Como transformar essa realidade?
A construção de cidades verdadeiramente acessíveis para surdos exige um compromisso coletivo entre governos, empresas e sociedade civil. A ampliação da presença de intérpretes de Libras em serviços essenciais é uma medida crucial, e a tecnologia pode ser uma grande aliada nesse processo.
Plataformas de videochamada para intérpretes remotos, por exemplo, permitem a comunicação eficiente em locais onde a presença física de um intérprete não é viável. Além disso, melhorias na acessibilidade do transporte público, como a instalação de painéis eletrônicos nos ônibus e trens que disponibilizem mensagens em Libras e em português, assim como nos aplicativos de transporte, para que os direcionem a uma plataforma de intermediação, garantindo que informações importantes cheguem a todos os passageiros, independentemente de sua capacidade auditiva.
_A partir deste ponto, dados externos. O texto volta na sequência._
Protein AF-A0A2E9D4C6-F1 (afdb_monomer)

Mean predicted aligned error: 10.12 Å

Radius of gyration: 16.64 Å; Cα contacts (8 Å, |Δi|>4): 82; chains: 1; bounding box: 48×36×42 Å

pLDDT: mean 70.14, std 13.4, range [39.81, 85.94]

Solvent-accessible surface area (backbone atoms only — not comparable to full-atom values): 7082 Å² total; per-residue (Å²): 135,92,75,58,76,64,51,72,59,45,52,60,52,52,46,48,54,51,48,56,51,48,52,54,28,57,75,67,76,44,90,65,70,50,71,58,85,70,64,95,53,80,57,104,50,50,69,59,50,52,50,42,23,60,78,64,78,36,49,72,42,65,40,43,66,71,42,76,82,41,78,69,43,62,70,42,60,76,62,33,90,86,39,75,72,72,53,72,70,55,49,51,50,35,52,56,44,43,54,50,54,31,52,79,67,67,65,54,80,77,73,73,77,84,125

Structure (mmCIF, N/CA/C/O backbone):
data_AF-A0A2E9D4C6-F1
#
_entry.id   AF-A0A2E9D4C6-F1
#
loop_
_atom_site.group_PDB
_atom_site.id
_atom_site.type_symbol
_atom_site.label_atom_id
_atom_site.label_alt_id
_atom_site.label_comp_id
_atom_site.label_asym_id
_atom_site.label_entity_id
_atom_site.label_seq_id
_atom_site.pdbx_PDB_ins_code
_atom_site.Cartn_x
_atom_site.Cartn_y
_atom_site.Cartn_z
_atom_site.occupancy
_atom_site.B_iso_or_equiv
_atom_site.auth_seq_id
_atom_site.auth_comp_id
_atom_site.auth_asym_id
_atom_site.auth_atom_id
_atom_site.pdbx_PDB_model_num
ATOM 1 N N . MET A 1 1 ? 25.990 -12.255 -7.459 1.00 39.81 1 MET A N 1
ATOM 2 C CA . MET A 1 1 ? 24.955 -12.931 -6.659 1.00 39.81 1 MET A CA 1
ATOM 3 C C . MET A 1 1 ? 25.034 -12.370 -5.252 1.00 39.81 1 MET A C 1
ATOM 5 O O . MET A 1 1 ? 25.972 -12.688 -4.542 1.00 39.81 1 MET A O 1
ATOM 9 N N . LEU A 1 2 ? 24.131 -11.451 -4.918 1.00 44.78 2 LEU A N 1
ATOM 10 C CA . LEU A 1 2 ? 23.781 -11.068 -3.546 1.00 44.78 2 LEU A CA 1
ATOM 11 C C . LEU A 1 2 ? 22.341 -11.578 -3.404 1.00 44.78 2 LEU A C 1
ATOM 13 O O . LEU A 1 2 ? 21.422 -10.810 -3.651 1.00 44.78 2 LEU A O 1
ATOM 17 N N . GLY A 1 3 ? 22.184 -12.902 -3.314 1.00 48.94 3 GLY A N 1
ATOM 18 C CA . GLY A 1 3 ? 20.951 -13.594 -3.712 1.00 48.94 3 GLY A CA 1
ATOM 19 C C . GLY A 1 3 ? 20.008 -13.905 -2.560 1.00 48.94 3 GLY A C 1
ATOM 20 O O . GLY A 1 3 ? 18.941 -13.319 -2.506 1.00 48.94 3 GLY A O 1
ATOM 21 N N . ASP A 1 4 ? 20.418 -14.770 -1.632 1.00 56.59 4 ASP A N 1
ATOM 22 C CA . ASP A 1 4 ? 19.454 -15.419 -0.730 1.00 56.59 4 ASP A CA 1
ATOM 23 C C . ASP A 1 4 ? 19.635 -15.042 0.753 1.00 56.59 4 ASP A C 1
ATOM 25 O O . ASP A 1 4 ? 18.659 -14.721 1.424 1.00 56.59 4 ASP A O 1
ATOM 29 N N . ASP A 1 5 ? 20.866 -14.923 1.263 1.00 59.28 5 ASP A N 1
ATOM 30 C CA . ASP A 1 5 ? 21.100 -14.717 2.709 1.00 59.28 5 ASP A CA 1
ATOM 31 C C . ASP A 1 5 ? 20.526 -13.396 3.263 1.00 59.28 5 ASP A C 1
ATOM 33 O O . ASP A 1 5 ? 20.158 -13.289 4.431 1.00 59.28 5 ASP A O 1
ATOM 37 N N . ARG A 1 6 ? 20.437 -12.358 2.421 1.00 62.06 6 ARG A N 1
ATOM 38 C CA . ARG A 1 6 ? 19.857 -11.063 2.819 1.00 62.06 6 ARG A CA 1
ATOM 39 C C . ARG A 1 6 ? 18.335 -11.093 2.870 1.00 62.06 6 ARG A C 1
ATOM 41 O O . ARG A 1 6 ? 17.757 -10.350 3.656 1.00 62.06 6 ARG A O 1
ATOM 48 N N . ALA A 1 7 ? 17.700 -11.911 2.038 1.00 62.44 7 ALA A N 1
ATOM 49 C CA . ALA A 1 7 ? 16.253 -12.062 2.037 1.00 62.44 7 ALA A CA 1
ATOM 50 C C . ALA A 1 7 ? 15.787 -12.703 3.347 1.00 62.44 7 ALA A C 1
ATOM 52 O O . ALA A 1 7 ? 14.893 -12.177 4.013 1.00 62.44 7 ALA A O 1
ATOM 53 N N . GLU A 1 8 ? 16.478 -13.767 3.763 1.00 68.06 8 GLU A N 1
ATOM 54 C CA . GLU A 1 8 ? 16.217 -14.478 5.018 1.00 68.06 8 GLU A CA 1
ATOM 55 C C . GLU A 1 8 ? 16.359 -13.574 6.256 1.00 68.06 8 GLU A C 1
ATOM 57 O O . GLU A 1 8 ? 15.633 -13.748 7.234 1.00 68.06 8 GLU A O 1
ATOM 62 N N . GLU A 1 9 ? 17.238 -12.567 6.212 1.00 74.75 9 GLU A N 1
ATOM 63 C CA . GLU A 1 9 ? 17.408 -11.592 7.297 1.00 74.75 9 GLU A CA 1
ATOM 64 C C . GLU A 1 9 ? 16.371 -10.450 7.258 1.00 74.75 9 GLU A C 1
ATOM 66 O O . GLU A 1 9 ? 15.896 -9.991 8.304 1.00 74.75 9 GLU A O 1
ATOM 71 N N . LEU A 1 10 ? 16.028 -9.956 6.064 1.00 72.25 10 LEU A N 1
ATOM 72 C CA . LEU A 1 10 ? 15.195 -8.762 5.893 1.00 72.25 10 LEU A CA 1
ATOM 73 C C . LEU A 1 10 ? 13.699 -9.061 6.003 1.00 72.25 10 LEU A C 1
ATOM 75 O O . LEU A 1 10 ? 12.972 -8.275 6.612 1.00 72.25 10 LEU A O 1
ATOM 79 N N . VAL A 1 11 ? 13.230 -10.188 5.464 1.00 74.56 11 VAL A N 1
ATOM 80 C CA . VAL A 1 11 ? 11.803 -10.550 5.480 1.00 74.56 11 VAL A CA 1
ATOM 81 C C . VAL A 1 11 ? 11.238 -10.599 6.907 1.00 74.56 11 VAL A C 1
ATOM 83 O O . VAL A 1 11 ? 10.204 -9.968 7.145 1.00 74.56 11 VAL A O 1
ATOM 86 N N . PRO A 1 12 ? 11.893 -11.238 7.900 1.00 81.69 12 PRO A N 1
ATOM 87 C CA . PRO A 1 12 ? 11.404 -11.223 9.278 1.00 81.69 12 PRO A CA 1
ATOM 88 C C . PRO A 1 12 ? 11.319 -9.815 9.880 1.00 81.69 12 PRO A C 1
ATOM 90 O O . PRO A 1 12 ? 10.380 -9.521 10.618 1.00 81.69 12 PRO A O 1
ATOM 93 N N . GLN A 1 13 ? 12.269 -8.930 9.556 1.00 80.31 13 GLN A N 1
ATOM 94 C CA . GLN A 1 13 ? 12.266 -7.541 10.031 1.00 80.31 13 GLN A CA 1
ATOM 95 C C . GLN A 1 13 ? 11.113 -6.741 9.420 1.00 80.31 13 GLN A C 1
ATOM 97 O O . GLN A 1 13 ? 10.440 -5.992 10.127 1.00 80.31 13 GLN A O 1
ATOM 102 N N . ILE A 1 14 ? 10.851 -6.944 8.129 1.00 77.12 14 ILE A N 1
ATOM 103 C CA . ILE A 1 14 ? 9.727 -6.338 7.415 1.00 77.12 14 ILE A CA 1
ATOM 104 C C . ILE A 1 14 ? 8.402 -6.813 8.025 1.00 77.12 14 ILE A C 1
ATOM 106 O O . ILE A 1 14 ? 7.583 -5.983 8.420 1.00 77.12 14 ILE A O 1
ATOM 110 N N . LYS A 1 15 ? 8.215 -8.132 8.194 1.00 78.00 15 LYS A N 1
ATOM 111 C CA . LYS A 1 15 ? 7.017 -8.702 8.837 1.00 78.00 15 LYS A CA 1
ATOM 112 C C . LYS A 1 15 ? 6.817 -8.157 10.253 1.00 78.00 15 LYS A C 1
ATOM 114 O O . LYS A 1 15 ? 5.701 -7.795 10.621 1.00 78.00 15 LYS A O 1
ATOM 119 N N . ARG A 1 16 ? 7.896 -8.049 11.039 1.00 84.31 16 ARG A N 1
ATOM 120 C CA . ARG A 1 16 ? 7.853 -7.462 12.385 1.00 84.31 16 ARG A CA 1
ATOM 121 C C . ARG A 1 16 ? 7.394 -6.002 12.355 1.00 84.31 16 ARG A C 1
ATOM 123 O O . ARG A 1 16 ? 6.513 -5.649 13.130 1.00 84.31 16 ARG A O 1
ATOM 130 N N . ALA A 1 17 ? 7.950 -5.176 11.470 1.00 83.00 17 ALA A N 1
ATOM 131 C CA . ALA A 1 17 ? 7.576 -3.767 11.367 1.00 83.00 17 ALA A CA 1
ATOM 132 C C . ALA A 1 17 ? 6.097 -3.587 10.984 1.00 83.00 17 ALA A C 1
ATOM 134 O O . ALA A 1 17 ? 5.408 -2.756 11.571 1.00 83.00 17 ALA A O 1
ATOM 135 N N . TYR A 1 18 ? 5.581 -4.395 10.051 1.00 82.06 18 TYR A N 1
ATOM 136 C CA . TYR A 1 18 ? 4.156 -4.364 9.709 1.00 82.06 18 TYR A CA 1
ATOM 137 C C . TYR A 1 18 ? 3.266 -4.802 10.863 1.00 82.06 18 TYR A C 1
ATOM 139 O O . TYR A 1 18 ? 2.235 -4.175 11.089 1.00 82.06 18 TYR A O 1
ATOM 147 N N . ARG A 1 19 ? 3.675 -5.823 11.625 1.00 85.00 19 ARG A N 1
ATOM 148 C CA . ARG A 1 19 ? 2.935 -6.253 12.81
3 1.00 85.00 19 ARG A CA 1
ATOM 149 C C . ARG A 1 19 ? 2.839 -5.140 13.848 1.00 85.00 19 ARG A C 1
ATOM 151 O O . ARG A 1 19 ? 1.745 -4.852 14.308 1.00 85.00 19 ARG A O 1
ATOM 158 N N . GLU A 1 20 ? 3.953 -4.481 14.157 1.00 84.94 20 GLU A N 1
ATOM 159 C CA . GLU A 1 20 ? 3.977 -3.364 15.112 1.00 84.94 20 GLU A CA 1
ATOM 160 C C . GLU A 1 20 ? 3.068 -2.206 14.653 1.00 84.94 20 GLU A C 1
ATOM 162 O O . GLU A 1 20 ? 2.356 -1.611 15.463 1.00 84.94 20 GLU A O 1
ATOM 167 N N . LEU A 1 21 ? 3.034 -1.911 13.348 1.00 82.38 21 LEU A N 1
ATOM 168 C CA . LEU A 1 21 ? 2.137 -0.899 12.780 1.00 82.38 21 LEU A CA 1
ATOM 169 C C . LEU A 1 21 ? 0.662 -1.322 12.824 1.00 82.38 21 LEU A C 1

No ambiente corporativo, a inclusão da acessibilidade comunicacional deve ser uma prioridade. Oferecer treinamentos em Libras para funcionários, adotar legendas e recursos visuais nas comunicações internas e externas e promover a contratação de profissionais surdos são ações que tornam as empresas mais inclusivas.
Paralelamente, é fundamental que haja uma legislação mais rigorosa e fiscalização eficaz para garantir que tanto empresas quanto órgãos públicos cumpram as normas de acessibilidade. Não basta que leis como a Lei 10.098 existam se elas não são devidamente fiscalizadas pelo governo para que sejam propriamente seguidas em todos os campos da sociedade às quais elas se aplicam.
A acessibilidade não beneficia apenas os surdos, mas toda a sociedade. Uma cidade mais acessível é uma cidade mais eficiente, onde todos podem exercer plenamente seus direitos. Garantir a inclusão da comunidade surda é um compromisso com a justiça social e com a construção de um futuro mais igualitário. Afinal, ninguém deveria ser refém do silêncio imposto pela falta de acessibilidade.
- * Cid Torquato é embaixador do ICOM e ex-Secretário da Pessoa com Deficiência da Prefeitura de São Paulo. Formado em Direito pela USP, Cid também já foi Secretário de Estado dos Direitos da Pessoa com Deficiência do Governo de São Paulo de 2008 a 2016.